Transcribe the following entries word for word. End with the line where "ATOM 10 C CA" appears.

DATA TO EXAMINE START

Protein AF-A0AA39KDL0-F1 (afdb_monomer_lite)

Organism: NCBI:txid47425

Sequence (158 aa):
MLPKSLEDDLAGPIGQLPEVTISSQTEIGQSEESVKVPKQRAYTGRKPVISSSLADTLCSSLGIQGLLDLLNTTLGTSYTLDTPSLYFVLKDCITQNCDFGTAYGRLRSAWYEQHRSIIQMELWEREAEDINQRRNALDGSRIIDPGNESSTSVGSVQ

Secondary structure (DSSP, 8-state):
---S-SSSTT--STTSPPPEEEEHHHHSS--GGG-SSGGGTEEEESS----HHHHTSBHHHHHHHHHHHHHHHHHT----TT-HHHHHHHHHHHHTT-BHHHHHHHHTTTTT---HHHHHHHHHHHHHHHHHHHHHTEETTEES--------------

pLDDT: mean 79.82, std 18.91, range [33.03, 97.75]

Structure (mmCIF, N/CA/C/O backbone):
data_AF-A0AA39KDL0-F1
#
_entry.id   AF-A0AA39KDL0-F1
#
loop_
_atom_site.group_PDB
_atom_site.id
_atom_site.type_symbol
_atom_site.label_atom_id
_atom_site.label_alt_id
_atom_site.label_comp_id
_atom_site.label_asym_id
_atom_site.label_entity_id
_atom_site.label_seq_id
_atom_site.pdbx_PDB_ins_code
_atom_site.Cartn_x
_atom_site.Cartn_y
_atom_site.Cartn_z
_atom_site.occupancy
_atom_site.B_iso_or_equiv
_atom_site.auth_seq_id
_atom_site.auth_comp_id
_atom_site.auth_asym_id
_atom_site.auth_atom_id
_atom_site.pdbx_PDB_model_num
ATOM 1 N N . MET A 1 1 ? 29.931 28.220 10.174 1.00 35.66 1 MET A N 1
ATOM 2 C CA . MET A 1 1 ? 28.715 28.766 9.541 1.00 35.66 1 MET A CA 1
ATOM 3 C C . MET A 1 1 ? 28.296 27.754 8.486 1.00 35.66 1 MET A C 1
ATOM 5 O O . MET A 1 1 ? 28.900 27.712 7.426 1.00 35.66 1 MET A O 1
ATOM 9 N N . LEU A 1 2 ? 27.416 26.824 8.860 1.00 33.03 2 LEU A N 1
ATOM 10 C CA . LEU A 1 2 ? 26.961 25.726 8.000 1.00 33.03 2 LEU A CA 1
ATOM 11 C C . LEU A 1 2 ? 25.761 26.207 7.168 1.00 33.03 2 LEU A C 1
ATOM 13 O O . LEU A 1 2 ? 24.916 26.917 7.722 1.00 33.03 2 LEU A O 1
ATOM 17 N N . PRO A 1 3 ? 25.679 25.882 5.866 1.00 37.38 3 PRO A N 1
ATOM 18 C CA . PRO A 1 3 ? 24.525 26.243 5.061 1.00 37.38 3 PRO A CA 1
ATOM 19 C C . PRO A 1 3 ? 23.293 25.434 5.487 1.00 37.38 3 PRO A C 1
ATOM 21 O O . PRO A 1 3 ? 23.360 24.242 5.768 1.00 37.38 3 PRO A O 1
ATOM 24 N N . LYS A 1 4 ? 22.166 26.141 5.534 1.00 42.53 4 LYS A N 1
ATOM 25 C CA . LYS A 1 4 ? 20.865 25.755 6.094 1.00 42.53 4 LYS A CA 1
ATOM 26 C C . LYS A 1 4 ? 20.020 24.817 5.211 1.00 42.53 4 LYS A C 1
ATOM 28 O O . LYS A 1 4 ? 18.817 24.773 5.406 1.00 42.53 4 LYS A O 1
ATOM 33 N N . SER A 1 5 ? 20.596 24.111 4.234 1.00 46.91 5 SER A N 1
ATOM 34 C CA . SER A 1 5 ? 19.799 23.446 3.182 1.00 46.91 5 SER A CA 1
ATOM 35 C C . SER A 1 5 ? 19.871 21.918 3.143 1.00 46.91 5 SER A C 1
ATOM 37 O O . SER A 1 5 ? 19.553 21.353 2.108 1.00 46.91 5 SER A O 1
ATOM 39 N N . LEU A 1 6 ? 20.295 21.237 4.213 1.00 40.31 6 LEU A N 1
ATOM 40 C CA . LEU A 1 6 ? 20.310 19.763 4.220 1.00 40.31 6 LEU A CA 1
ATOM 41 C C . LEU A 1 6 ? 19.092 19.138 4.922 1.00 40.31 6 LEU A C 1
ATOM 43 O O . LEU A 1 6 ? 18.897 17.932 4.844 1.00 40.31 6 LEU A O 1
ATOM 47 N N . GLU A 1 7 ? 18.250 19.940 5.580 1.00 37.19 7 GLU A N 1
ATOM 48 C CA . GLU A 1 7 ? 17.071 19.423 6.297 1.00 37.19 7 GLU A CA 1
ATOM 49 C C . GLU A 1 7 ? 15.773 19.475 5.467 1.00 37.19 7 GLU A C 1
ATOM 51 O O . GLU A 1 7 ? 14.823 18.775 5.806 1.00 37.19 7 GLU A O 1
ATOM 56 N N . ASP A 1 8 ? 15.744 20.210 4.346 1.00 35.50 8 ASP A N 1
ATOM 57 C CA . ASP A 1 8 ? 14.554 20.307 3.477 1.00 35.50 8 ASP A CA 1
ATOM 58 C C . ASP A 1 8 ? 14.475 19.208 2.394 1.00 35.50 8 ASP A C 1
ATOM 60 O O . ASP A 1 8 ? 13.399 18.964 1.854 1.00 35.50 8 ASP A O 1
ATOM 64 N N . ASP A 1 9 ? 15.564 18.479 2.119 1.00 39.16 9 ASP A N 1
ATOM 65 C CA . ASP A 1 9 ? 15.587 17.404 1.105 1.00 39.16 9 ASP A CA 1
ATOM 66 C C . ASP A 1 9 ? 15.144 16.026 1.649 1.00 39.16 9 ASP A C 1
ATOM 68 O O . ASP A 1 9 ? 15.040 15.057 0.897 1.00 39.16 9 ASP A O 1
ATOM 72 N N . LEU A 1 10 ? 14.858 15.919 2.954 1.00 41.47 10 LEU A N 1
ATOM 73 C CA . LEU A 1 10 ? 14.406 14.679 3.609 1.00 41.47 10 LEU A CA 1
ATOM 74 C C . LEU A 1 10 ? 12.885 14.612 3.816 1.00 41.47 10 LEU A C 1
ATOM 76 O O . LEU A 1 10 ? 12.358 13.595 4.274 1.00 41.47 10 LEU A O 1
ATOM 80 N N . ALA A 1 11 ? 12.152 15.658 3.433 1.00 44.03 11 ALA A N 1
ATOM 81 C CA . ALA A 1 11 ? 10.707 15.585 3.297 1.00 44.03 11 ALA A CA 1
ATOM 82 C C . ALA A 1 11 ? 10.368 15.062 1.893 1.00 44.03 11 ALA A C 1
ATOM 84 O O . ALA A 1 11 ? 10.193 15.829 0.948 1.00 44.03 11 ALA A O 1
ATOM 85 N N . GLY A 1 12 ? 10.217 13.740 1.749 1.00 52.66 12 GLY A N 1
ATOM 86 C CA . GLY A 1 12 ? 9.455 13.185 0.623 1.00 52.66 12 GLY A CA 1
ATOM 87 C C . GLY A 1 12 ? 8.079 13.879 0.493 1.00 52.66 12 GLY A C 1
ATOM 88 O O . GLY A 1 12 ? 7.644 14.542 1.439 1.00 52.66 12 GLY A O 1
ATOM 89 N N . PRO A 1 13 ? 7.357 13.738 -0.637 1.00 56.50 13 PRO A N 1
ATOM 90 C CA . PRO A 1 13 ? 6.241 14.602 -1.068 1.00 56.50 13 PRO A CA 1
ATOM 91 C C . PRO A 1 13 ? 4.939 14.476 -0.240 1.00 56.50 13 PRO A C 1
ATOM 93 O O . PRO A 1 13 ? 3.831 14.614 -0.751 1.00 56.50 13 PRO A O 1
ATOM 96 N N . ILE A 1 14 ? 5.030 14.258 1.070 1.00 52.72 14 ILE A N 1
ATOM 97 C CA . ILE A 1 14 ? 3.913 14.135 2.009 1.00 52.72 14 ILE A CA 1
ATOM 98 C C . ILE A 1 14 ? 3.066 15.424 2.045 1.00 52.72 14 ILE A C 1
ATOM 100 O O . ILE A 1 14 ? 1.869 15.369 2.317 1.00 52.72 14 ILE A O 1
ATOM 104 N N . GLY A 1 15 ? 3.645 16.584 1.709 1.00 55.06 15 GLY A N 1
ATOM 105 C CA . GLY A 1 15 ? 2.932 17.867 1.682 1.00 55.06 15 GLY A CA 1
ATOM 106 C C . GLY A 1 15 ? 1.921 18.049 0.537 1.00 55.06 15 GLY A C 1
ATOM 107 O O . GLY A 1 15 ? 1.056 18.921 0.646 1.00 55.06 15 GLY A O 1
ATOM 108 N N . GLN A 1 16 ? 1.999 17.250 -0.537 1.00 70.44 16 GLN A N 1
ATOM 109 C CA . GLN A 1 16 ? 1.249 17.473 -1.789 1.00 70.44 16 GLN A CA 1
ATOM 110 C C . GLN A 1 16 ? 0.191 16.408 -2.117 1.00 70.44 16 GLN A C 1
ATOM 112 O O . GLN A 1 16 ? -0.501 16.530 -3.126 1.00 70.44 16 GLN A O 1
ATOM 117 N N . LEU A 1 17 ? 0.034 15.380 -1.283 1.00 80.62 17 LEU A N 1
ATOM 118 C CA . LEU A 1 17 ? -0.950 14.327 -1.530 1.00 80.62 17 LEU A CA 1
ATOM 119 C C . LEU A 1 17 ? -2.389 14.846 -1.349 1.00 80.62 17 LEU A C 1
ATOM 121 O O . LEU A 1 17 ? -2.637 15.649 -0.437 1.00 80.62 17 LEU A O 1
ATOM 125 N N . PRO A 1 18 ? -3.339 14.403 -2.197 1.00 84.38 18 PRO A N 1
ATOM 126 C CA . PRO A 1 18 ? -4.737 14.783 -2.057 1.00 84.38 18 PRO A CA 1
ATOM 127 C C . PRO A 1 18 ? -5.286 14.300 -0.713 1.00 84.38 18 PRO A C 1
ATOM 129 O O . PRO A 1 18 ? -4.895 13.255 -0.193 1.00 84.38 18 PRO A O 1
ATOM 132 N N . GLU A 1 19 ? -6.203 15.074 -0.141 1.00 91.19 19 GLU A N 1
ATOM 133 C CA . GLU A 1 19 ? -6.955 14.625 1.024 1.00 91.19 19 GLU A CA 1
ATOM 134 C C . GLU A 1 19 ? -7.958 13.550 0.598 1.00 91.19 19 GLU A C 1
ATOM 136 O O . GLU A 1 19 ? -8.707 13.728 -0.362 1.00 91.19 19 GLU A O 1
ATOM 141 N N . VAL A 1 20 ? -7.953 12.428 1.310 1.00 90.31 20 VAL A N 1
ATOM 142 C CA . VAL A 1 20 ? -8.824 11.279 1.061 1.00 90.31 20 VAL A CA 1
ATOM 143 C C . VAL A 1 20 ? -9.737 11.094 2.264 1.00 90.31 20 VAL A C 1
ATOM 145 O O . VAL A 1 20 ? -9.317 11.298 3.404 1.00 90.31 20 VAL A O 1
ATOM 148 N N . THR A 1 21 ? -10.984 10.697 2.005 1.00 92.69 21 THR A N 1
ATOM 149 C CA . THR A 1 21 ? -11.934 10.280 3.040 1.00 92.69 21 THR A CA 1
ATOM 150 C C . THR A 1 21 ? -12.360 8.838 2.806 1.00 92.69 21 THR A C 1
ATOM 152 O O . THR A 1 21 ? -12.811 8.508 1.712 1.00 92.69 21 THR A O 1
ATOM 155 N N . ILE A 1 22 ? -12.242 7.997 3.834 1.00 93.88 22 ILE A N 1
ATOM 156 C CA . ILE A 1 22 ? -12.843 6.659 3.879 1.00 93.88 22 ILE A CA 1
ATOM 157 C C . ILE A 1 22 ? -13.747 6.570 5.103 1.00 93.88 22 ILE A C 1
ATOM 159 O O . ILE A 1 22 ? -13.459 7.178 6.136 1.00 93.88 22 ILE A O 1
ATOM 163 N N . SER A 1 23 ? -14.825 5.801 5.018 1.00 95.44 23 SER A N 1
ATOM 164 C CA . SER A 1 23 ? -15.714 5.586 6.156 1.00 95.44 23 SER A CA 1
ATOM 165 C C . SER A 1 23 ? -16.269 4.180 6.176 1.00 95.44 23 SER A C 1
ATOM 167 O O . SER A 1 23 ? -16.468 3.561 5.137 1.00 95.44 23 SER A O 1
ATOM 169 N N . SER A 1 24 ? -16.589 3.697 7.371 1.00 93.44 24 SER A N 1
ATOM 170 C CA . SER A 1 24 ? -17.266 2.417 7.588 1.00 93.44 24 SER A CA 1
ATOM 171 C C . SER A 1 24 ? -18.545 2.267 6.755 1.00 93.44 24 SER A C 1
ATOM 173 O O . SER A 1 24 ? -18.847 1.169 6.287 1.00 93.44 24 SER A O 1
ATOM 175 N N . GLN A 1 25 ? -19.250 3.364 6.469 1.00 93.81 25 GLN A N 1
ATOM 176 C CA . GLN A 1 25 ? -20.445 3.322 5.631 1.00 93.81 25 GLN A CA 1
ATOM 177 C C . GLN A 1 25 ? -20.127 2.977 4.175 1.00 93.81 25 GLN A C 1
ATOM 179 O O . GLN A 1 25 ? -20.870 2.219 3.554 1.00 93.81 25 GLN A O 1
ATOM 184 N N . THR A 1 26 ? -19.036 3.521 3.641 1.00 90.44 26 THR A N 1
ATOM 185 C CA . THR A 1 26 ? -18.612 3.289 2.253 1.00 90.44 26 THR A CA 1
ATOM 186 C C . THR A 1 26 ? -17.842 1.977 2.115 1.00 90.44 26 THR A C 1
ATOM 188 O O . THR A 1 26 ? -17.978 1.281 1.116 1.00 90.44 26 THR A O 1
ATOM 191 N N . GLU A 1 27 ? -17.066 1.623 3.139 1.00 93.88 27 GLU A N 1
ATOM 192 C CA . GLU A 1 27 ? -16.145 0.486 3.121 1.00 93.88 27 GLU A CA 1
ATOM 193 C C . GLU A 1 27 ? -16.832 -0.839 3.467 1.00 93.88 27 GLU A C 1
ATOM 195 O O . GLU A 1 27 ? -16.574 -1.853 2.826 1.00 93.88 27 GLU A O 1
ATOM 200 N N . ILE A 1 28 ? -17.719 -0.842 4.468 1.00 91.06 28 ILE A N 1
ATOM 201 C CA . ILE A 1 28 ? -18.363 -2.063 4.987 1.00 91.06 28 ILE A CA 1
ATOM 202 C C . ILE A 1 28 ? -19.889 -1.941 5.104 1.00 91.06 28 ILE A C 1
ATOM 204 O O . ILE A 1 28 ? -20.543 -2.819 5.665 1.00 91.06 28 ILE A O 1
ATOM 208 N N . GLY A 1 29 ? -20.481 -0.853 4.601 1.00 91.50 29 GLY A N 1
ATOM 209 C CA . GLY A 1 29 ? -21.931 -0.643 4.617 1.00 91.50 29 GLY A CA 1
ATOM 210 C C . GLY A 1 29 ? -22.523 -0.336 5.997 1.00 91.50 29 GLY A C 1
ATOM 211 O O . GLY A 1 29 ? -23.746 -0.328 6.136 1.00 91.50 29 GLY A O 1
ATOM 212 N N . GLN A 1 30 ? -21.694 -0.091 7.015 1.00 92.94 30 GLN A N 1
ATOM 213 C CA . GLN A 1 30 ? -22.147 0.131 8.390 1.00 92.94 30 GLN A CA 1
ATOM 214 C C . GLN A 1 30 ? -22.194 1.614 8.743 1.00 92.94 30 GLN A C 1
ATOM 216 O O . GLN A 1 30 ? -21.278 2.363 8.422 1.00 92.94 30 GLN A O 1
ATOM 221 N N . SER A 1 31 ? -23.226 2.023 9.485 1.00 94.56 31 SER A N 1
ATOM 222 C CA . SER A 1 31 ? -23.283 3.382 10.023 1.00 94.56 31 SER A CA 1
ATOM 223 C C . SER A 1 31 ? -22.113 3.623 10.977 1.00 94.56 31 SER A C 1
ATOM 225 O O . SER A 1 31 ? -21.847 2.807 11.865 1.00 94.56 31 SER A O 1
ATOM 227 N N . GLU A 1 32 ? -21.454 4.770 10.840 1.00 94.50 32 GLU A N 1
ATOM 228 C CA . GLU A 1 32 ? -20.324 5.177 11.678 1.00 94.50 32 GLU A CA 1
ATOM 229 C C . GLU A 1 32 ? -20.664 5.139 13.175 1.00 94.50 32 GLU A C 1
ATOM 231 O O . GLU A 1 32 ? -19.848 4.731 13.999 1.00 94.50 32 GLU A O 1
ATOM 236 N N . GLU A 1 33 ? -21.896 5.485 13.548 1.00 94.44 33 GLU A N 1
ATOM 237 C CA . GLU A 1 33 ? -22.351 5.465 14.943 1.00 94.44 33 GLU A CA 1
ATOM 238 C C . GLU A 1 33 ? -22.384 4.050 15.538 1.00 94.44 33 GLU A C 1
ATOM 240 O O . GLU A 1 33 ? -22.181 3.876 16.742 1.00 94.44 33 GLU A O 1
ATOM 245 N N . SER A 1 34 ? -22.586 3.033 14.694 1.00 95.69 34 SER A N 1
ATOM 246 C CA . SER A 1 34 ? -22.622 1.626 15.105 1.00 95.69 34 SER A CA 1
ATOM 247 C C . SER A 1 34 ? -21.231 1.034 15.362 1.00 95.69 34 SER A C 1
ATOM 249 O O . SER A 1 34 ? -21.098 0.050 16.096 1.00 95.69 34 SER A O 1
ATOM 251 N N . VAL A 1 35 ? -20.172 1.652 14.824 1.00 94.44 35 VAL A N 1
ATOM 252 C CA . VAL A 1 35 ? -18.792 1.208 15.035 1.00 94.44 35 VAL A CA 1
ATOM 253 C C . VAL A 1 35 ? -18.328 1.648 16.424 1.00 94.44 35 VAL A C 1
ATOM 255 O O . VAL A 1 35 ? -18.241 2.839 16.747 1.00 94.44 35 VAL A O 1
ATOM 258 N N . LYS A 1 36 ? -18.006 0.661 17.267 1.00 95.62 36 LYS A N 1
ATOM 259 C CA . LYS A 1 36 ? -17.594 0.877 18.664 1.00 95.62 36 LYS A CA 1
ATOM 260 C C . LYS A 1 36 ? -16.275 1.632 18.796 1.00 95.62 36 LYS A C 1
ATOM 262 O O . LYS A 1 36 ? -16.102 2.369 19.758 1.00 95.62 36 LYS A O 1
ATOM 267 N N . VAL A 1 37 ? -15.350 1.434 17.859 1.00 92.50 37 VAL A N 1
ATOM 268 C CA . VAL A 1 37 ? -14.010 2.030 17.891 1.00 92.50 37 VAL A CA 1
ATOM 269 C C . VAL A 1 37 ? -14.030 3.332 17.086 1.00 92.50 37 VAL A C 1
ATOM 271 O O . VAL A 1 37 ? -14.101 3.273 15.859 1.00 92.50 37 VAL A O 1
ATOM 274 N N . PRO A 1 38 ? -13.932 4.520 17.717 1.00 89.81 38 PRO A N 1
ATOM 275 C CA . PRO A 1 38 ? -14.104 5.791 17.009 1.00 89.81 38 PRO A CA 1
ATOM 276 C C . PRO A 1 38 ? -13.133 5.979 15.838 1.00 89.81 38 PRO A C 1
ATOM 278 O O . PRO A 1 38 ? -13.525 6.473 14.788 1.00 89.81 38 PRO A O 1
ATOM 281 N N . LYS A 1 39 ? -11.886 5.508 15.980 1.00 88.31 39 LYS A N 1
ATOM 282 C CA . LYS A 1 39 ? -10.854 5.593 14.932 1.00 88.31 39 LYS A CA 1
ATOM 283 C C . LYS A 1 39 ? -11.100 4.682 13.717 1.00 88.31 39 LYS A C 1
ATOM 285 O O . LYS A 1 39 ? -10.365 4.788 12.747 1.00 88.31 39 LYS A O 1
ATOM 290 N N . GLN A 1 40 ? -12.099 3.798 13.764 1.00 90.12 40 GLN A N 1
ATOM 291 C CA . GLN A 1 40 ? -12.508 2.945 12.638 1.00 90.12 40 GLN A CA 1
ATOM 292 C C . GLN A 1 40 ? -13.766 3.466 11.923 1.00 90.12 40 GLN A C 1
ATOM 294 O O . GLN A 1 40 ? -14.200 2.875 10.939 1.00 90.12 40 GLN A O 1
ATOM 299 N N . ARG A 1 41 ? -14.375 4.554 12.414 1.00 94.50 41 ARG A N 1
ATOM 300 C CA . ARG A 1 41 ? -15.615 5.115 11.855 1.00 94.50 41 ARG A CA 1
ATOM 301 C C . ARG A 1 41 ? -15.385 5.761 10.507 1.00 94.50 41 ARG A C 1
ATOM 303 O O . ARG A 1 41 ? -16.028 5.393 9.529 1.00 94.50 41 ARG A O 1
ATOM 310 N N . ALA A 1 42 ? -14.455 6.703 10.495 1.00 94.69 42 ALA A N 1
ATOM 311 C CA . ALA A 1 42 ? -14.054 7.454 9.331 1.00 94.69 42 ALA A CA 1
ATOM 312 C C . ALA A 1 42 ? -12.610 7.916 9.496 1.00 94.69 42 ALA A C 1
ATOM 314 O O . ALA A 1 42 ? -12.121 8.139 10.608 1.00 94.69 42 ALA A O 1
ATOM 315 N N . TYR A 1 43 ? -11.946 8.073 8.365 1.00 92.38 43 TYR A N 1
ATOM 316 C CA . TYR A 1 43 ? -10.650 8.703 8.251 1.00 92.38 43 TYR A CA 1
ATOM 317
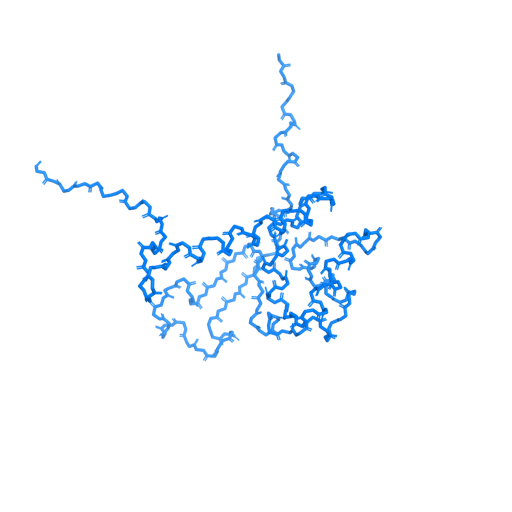 C C . TYR A 1 43 ? -10.753 9.780 7.182 1.00 92.38 43 TYR A C 1
ATOM 319 O O . TYR A 1 43 ? -11.140 9.477 6.058 1.00 92.38 43 TYR A O 1
ATOM 327 N N . THR A 1 44 ? -10.352 11.000 7.524 1.00 93.25 44 THR A N 1
ATOM 328 C CA . THR A 1 44 ? -10.117 12.079 6.565 1.00 93.25 44 THR A CA 1
ATOM 329 C C . THR A 1 44 ? -8.708 12.598 6.780 1.00 93.25 44 THR A C 1
ATOM 331 O O . THR A 1 44 ? -8.325 12.940 7.902 1.00 93.25 44 THR A O 1
ATOM 334 N N . GLY A 1 45 ? -7.915 12.634 5.716 1.00 91.00 45 GLY A N 1
ATOM 335 C CA . GLY A 1 45 ? -6.581 13.203 5.780 1.00 91.00 45 GLY A CA 1
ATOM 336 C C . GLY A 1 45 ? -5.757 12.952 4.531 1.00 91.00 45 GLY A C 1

DATA TO EXAMINE END

§ RESPONSE FOR THIS EXERCISE:
Protein AF-A0AA39KDL0-F1 (afdb_monomer_lite)

Organism: NCBI:txid47425

Sequence (158 aa):
MLPKSLEDDLAGPIGQLPEVTISSQTEIGQSEESVKVPKQRAYTGRKPVISSSLADTLCSSLGIQGLLDLLNTTLGTSYTLDTPSLYFVLKDCITQNCDFGTAYGRLRSAWYEQHRSIIQMELWEREAEDINQRRNALDGSRIIDPGNESSTSVGSVQ

Secondary structure (DSSP, 8-state):
---S-SSSTT--STTSPPPEEEEHHHHSS--GGG-SSGGGTEEEESS----HHHHTSBHHHHHHHHHHHHHHHHHT----TT-HHHHHHHHHHHHTT-BHHHHHHHHTTTTT---HHHHHHHHHHHHHHHHHHHHHTEETTEES--------------

pLDDT: mean 79.82, std 18.91, range [33.03, 97.75]

Structure (mmCIF, N/CA/C/O backbone):
data_AF-A0AA39KDL0-F1
#
_entry.id   AF-A0AA39KDL0-F1
#
loop_
_atom_site.group_PDB
_atom_site.id
_atom_site.type_symbol
_atom_site.label_atom_id
_atom_site.label_alt_id
_atom_site.label_comp_id
_atom_site.label_asym_id
_atom_site.label_entity_id
_atom_site.label_seq_id
_atom_site.pdbx_PDB_ins_code
_atom_site.Cartn_x
_atom_site.Cartn_y
_atom_site.Cartn_z
_atom_site.occupancy
_atom_site.B_iso_or_equiv
_atom_site.auth_seq_id
_atom_site.auth_comp_id
_atom_site.auth_asym_id
_atom_site.auth_atom_id
_atom_site.pdbx_PDB_model_num
ATOM 1 N N . MET A 1 1 ? 29.931 28.220 10.174 1.00 35.66 1 MET A N 1
ATOM 2 C CA . MET A 1 1 ? 28.715 28.766 9.541 1.00 35.66 1 MET A CA 1
ATOM 3 C C . MET A 1 1 ? 28.296 27.754 8.486 1.00 35.66 1 MET A C 1
ATOM 5 O O . MET A 1 1 ? 28.900 27.712 7.426 1.00 35.66 1 MET A O 1
ATOM 9 N N . LEU A 1 2 ? 27.416 26.824 8.860 1.00 33.03 2 LEU A N 1
ATOM 10 C CA . LEU A 1 2 ? 26.961 25.726 8.000 1.00 33.03 2 LEU A CA 1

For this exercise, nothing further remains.